Here grew radishes, when strawberry fields was where you were going to, in a sectioned-off bed fertilised by horse manure collected by my father from country roadsides in a decade when horses passed by as a matter of course; here, an incinerator adapted from a forty-four gallon drum, with an air ingress and ash removal window cut into its base. Here, a treehouse way up in the boughs of an old peach tree where an HMV radio that I had stolen from the kitchen told me that Bill Ryan had sat on a pack like a fat Buddha and taken the mark of the ’60s. I saw it happen because my ears painted pictures better than any eyes. On another tree day, some forgotten announcer gave the winner of Hoadley’s Battle of the Sounds and why should I remember that? Its aural reality might have aligned with the newsprint poster - Doug Parkinson In Focus? - from Go-Set (the weekly pop newspaper) my brother had taped to our bedroom wall. That year, it irrelevantly occurred to me as I mowed a sunlit yellow path through a deep green patch,  someone gave me a blotting pad as a tenth birthday present. Not unusual; items of stationery were appreciated gifts. We wrote with pens. In 1972 Piping Lane galloped right down the middle of the garden to win the Melbourne Cup, followed by twenty more horses. Light Fingers had done the same a few years earlier while I sat on the lawn over which a few years later my father would build the art studio. And before that I'd won a civil war - not sure whose - with the help of a plastic rifle and a raised flag, behind the old shed near the apple tree, in the shade of which the pages of Puffins were turned at summer's close, when it seemed that all good things must end and autumn leaves must fall. In this apple-tree-shaded place relief flooded my Puffined mind at hearing the rising roar echoing off house wall and side fence of a car’s early evening return, as if by automotive memory. The relief that flooded over me was that my father hadn’t died on the way home in some terrible car accident, and I still haven’t figured why such anxiety should afflict a ten-year-old. When, alive and well, he went inside the house, I stole the afternoon Herald from his chair where he’d just placed it. He was alive, he could cope with that.

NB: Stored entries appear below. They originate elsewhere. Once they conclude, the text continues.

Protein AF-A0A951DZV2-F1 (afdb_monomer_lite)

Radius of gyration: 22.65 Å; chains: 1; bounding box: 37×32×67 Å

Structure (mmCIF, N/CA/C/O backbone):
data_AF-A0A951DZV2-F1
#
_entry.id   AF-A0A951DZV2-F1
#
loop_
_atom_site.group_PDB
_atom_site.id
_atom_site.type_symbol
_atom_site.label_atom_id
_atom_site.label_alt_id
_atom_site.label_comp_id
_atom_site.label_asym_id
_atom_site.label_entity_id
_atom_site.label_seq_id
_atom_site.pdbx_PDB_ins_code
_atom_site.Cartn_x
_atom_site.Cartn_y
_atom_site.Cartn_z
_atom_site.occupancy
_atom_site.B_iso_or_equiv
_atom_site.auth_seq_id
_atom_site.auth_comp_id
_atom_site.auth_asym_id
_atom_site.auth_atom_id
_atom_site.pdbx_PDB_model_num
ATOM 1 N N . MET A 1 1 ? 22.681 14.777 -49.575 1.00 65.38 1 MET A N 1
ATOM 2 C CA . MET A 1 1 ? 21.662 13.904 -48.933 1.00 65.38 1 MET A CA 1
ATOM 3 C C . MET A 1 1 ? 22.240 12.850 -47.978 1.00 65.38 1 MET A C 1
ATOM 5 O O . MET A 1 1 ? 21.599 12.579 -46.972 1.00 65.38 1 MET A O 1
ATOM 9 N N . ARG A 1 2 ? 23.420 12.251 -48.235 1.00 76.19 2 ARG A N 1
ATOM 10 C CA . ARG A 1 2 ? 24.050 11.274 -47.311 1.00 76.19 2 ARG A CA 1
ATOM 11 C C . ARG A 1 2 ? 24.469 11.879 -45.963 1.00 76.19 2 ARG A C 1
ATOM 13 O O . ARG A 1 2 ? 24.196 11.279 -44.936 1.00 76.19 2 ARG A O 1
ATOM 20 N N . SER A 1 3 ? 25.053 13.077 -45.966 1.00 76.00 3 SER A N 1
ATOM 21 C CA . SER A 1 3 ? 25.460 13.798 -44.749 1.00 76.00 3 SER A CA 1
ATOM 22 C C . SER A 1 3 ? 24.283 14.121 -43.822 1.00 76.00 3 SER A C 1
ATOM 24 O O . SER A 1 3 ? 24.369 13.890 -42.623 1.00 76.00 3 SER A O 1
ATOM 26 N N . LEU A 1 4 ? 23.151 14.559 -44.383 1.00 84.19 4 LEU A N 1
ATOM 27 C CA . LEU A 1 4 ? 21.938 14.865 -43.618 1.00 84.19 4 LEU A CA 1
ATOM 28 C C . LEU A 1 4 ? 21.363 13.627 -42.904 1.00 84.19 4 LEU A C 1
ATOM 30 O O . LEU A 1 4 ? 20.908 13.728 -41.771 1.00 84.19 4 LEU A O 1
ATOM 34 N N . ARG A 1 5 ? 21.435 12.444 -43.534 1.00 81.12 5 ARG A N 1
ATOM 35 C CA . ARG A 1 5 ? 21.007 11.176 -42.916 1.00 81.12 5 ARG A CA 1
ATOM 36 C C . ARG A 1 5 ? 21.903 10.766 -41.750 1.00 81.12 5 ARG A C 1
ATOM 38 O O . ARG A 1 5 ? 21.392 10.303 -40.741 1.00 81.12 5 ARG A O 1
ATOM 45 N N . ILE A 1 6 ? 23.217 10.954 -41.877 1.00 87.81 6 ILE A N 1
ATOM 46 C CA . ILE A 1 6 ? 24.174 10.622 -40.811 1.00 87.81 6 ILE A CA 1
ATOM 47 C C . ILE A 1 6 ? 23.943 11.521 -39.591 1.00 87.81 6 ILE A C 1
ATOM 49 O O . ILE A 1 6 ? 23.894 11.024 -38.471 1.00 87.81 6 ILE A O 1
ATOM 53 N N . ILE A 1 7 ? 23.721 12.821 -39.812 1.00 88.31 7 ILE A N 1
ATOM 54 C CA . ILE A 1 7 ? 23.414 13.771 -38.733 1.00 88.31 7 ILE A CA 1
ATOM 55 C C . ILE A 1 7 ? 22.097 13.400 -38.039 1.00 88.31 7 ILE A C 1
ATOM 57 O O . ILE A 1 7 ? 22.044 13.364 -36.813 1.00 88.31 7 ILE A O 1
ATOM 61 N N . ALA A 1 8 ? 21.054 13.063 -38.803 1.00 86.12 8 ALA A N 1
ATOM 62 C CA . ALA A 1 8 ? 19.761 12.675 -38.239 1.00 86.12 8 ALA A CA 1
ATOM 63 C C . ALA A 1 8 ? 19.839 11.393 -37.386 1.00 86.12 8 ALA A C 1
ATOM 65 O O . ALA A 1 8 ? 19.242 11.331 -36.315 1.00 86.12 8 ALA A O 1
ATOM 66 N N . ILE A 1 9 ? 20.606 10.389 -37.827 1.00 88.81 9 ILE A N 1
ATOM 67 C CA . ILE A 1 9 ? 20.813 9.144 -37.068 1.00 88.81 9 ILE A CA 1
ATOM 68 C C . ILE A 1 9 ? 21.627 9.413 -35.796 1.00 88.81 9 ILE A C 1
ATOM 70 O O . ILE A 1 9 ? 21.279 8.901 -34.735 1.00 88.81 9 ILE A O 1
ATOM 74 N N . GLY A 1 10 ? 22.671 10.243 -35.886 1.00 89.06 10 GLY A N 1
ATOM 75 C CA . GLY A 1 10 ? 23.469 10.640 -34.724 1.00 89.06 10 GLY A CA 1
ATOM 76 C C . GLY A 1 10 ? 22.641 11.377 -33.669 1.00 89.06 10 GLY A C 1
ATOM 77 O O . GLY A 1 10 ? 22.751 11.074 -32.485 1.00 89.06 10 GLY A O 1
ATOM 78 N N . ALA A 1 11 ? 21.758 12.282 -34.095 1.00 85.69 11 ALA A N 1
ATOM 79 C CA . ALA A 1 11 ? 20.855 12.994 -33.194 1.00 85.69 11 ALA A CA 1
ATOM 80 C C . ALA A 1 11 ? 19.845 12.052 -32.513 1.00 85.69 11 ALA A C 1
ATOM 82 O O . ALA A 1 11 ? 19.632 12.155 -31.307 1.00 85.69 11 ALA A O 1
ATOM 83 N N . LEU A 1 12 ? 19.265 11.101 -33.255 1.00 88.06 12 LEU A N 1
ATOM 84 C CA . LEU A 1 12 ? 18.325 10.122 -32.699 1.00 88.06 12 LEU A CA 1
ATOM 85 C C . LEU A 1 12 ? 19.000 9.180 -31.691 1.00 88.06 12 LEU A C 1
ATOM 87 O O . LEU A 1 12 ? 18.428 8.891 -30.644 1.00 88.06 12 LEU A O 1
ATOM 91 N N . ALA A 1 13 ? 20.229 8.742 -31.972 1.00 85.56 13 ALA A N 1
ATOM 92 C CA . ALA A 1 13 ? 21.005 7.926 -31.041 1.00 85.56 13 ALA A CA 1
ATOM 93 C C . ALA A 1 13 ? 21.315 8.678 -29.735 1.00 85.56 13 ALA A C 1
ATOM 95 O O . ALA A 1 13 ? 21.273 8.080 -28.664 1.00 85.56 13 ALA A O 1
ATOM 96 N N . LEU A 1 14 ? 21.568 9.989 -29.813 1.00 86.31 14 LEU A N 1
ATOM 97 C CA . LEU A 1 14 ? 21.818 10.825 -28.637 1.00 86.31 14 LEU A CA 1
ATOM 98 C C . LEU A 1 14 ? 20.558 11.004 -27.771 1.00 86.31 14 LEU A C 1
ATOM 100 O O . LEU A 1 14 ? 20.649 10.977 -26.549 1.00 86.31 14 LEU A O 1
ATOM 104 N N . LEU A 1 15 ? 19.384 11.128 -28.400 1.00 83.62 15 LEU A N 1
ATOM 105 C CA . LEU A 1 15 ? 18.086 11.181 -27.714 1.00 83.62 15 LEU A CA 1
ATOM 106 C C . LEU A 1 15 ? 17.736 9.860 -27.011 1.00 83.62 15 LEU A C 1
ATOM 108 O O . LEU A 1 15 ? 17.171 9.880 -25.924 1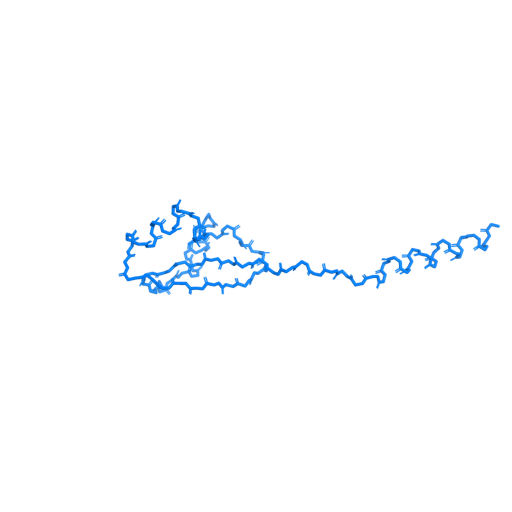.00 83.62 15 LEU A O 1
ATOM 112 N N . LEU A 1 16 ? 18.096 8.719 -27.605 1.00 83.75 16 LEU A N 1
ATOM 113 C CA . LEU A 1 16 ? 17.877 7.390 -27.018 1.00 83.75 16 LEU A CA 1
ATOM 114 C C . LEU A 1 16 ? 18.878 7.040 -25.905 1.00 83.75 16 LEU A C 1
ATOM 116 O O . LEU A 1 16 ? 18.643 6.101 -25.151 1.00 83.75 16 LEU A O 1
ATOM 120 N N . ALA A 1 17 ? 19.990 7.773 -25.810 1.00 81.25 17 ALA A N 1
ATOM 121 C CA . ALA A 1 17 ? 21.016 7.587 -24.785 1.00 81.25 17 ALA A CA 1
ATOM 122 C C . ALA A 1 17 ? 20.757 8.404 -23.507 1.00 81.25 17 ALA A C 1
ATOM 124 O O . ALA A 1 17 ? 21.538 8.313 -22.559 1.00 81.25 17 ALA A O 1
ATOM 125 N N . LEU A 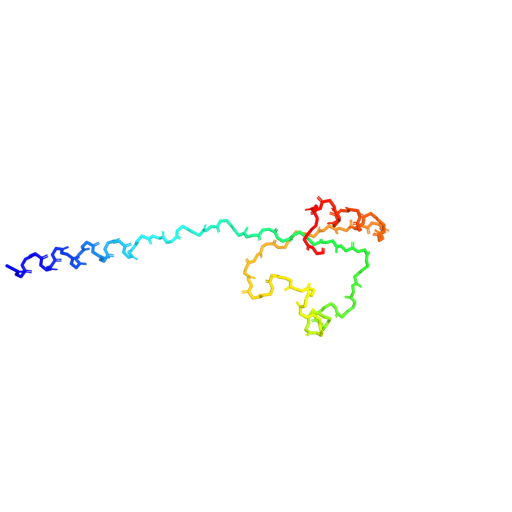1 18 ? 19.689 9.207 -23.470 1.00 81.31 18 LEU A N 1
ATOM 126 C CA . LEU A 1 18 ? 19.286 9.899 -22.252 1.00 81.31 18 LEU A CA 1
ATOM 127 C C . LEU A 1 18 ? 18.871 8.850 -21.206 1.00 81.31 18 LEU A C 1
ATOM 129 O O . LEU A 1 18 ? 18.037 7.995 -21.516 1.00 81.31 18 LEU A O 1
ATOM 133 N N . PRO A 1 19 ? 19.439 8.879 -19.985 1.00 76.75 19 PRO A N 1
ATOM 134 C CA . PRO A 1 19 ? 18.978 8.002 -18.923 1.00 76.75 19 PRO A CA 1
ATOM 135 C C . PRO A 1 19 ? 17.496 8.286 -18.689 1.00 76.75 19 PRO A C 1
ATOM 137 O O . PRO A 1 19 ? 17.098 9.441 -18.534 1.00 76.75 19 PRO A O 1
ATOM 140 N N . ALA A 1 20 ? 16.676 7.237 -18.691 1.00 75.88 20 ALA A N 1
ATOM 141 C CA . ALA A 1 20 ? 15.302 7.370 -18.246 1.00 75.88 20 ALA A CA 1
ATOM 142 C C . ALA A 1 20 ? 15.349 7.801 -16.777 1.00 75.88 20 ALA A C 1
ATOM 144 O O . ALA A 1 20 ? 15.845 7.053 -15.932 1.00 75.88 20 ALA A O 1
ATOM 145 N N . GLU A 1 21 ? 14.892 9.017 -16.485 1.00 73.69 21 GLU A N 1
ATOM 146 C CA . GLU A 1 21 ? 14.667 9.448 -15.112 1.00 73.69 21 GLU A CA 1
ATOM 147 C C . GLU A 1 21 ? 13.606 8.509 -14.532 1.00 73.69 21 GLU A C 1
ATOM 149 O O . GLU A 1 21 ? 12.446 8.514 -14.953 1.00 73.69 21 GLU A O 1
ATOM 154 N N . ALA A 1 22 ? 14.034 7.600 -13.655 1.00 72.62 22 ALA A N 1
ATOM 155 C CA . ALA A 1 22 ? 13.114 6.712 -12.973 1.00 72.62 22 ALA A CA 1
ATOM 156 C C . ALA A 1 22 ? 12.279 7.580 -12.034 1.00 72.62 22 ALA A C 1
ATOM 158 O O . ALA A 1 22 ? 12.830 8.203 -11.128 1.00 72.62 22 ALA A O 1
ATOM 159 N N . ALA A 1 23 ? 10.965 7.631 -12.266 1.00 77.25 23 ALA A N 1
ATOM 160 C CA . ALA A 1 23 ? 10.048 8.223 -11.306 1.00 77.25 23 ALA A CA 1
ATOM 161 C C . ALA A 1 23 ? 10.300 7.599 -9.928 1.00 77.25 23 ALA A C 1
ATOM 163 O O . ALA A 1 23 ? 10.592 6.400 -9.835 1.00 77.25 23 ALA A O 1
ATOM 164 N N . GLU A 1 24 ? 10.200 8.416 -8.881 1.00 81.88 24 GLU A N 1
ATOM 165 C CA . GLU A 1 24 ? 10.316 7.928 -7.512 1.00 81.88 24 GLU A CA 1
ATOM 166 C C . GLU A 1 24 ? 9.363 6.733 -7.321 1.00 81.88 24 GLU A C 1
ATOM 168 O O . GLU A 1 24 ? 8.214 6.794 -7.785 1.00 81.88 24 GLU A O 1
ATOM 173 N N . PRO A 1 25 ? 9.834 5.606 -6.747 1.00 86.62 25 PRO A N 1
ATOM 174 C CA . PRO A 1 25 ? 9.001 4.423 -6.602 1.00 86.62 25 PRO A CA 1
ATOM 175 C C . PRO A 1 25 ? 7.724 4.760 -5.839 1.00 86.62 25 PRO A C 1
ATOM 177 O O . PRO A 1 25 ? 7.748 5.523 -4.881 1.00 86.62 25 PRO A O 1
ATOM 180 N N . TYR A 1 26 ? 6.603 4.158 -6.229 1.00 89.69 26 TYR A N 1
ATOM 181 C CA . TYR A 1 26 ? 5.376 4.311 -5.457 1.00 89.69 26 TYR A CA 1
ATOM 182 C C . TYR A 1 26 ? 5.566 3.736 -4.045 1.00 89.69 26 TYR A C 1
ATOM 184 O O . TYR A 1 26 ? 6.058 2.615 -3.903 1.00 89.69 26 TYR A O 1
ATOM 192 N N . HIS A 1 27 ? 5.157 4.481 -3.019 1.00 93.62 27 HIS A N 1
ATOM 193 C CA . HIS A 1 27 ? 5.158 4.031 -1.628 1.00 93.62 27 HIS A CA 1
ATOM 194 C C . HIS A 1 27 ? 3.792 3.426 -1.293 1.00 93.62 27 HIS A C 1
ATOM 196 O O . HIS A 1 27 ? 2.799 4.147 -1.198 1.00 93.62 27 HIS A O 1
ATOM 202 N N . LEU A 1 28 ? 3.741 2.098 -1.157 1.00 93.00 28 LEU A N 1
ATOM 203 C CA . LEU A 1 28 ? 2.520 1.354 -0.859 1.00 93.00 28 LEU A CA 1
ATOM 204 C C . LEU A 1 28 ? 2.304 1.289 0.653 1.00 93.00 28 LEU A C 1
ATOM 206 O O . LEU A 1 28 ? 3.056 0.599 1.345 1.00 93.00 28 LEU A O 1
ATOM 210 N N . ARG A 1 29 ? 1.268 1.970 1.149 1.00 95.06 29 ARG A N 1
ATOM 211 C CA . ARG A 1 29 ? 0.956 2.070 2.584 1.00 95.06 29 ARG A CA 1
ATOM 212 C C . ARG A 1 29 ? 0.059 0.912 3.017 1.00 95.06 29 ARG A C 1
ATOM 214 O O . ARG A 1 29 ? -1.098 0.839 2.610 1.00 95.06 29 ARG A O 1
ATOM 221 N N . ILE A 1 30 ? 0.597 0.011 3.835 1.00 92.50 30 ILE A N 1
ATOM 222 C CA . ILE A 1 30 ? -0.031 -1.259 4.222 1.00 92.50 30 ILE A CA 1
ATOM 223 C C . ILE A 1 30 ? -0.274 -1.277 5.731 1.00 92.50 30 ILE A C 1
ATOM 225 O O . ILE A 1 30 ? 0.670 -1.161 6.524 1.00 92.50 30 ILE A O 1
ATOM 229 N N . GLY A 1 31 ? -1.527 -1.475 6.136 1.00 93.38 31 GLY A N 1
ATOM 230 C CA . GLY A 1 31 ? -1.890 -1.655 7.540 1.00 93.38 31 GLY A CA 1
ATOM 231 C C . GLY A 1 31 ? -2.012 -3.122 7.936 1.00 93.38 31 GLY A C 1
ATOM 232 O O . GLY A 1 31 ? -2.490 -3.951 7.166 1.00 93.38 31 GLY A O 1
ATOM 233 N N . TRP A 1 32 ? -1.627 -3.464 9.166 1.00 93.94 32 TRP A N 1
ATOM 234 C CA . TRP A 1 32 ? -1.910 -4.788 9.726 1.00 93.94 32 TRP A CA 1
ATOM 235 C C . TRP A 1 32 ? -2.207 -4.734 11.225 1.00 93.94 32 TRP A C 1
ATOM 237 O O . TRP A 1 32 ? -1.712 -3.867 11.936 1.00 93.94 32 TRP A O 1
ATOM 247 N N . VAL A 1 33 ? -3.027 -5.677 11.695 1.00 94.56 33 VAL A N 1
ATOM 248 C CA . VAL A 1 33 ? -3.381 -5.840 13.120 1.00 94.56 33 VAL A CA 1
ATOM 249 C C . VAL A 1 33 ? -2.830 -7.158 13.655 1.00 94.56 33 VAL A C 1
ATOM 251 O O . VAL A 1 33 ? -2.184 -7.216 14.689 1.00 94.56 33 VAL A O 1
ATOM 254 N N . VAL A 1 34 ? -3.060 -8.248 12.922 1.00 91.62 34 VAL A N 1
ATOM 255 C CA . VAL A 1 34 ? -2.520 -9.572 13.235 1.00 91.62 34 VAL A CA 1
ATOM 256 C C . VAL A 1 34 ? -1.833 -10.097 11.988 1.00 91.62 34 VAL A C 1
ATOM 258 O O . VAL A 1 34 ? -2.375 -9.984 10.889 1.00 91.62 34 VAL A O 1
ATOM 261 N N . ALA A 1 35 ? -0.642 -10.671 12.151 1.00 85.88 35 ALA A N 1
ATOM 262 C CA . ALA A 1 35 ? 0.064 -11.308 11.051 1.00 85.88 35 ALA A CA 1
ATOM 263 C C . ALA A 1 35 ? -0.773 -12.478 10.504 1.00 85.88 35 ALA A C 1
ATOM 265 O O . ALA A 1 35 ? -1.000 -13.474 11.193 1.00 85.88 35 ALA A O 1
ATOM 266 N N . GLY A 1 36 ? -1.251 -12.347 9.266 1.00 82.69 36 GLY A N 1
ATOM 267 C CA . GLY A 1 36 ? -1.962 -13.419 8.579 1.00 82.69 36 GLY A CA 1
ATOM 268 C C . GLY A 1 36 ? -0.994 -14.537 8.200 1.00 82.69 36 GLY A C 1
ATOM 269 O O . GLY A 1 36 ? -0.024 -14.288 7.490 1.00 82.69 36 GLY A O 1
ATOM 270 N N . ALA A 1 37 ? -1.269 -15.767 8.640 1.00 85.62 37 ALA A N 1
ATOM 271 C CA . ALA A 1 37 ? -0.417 -16.925 8.351 1.00 85.62 37 ALA A CA 1
ATOM 272 C C . ALA A 1 37 ? -0.276 -17.211 6.842 1.00 85.62 37 ALA A C 1
ATOM 274 O O . ALA A 1 37 ? 0.769 -17.670 6.394 1.00 85.62 37 ALA A O 1
ATOM 275 N N . ASP A 1 38 ? -1.310 -16.880 6.066 1.00 87.62 38 ASP A N 1
ATOM 276 C CA . ASP A 1 38 ? -1.474 -17.265 4.662 1.00 87.62 38 ASP A CA 1
ATOM 277 C C . ASP A 1 38 ? -1.738 -16.052 3.748 1.00 87.62 38 ASP A C 1
ATOM 279 O O . ASP A 1 38 ? -2.490 -16.119 2.776 1.00 87.62 38 ASP A O 1
ATOM 283 N N . LEU A 1 39 ? -1.123 -14.901 4.049 1.00 84.06 39 LEU A N 1
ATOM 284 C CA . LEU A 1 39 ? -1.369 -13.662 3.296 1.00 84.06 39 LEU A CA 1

I cut and slashed the garden and the memories with it and it worked quite well. More Edna Wallace than Paul Bangay, but at least you could put a deck chair in one of those pools of sunshine - a glade, in the vocabulary of more literate times - open a book, and hear in the middle distance, the hushing, howling white noise of the passing decades. Not that anyone will. It will be demolished.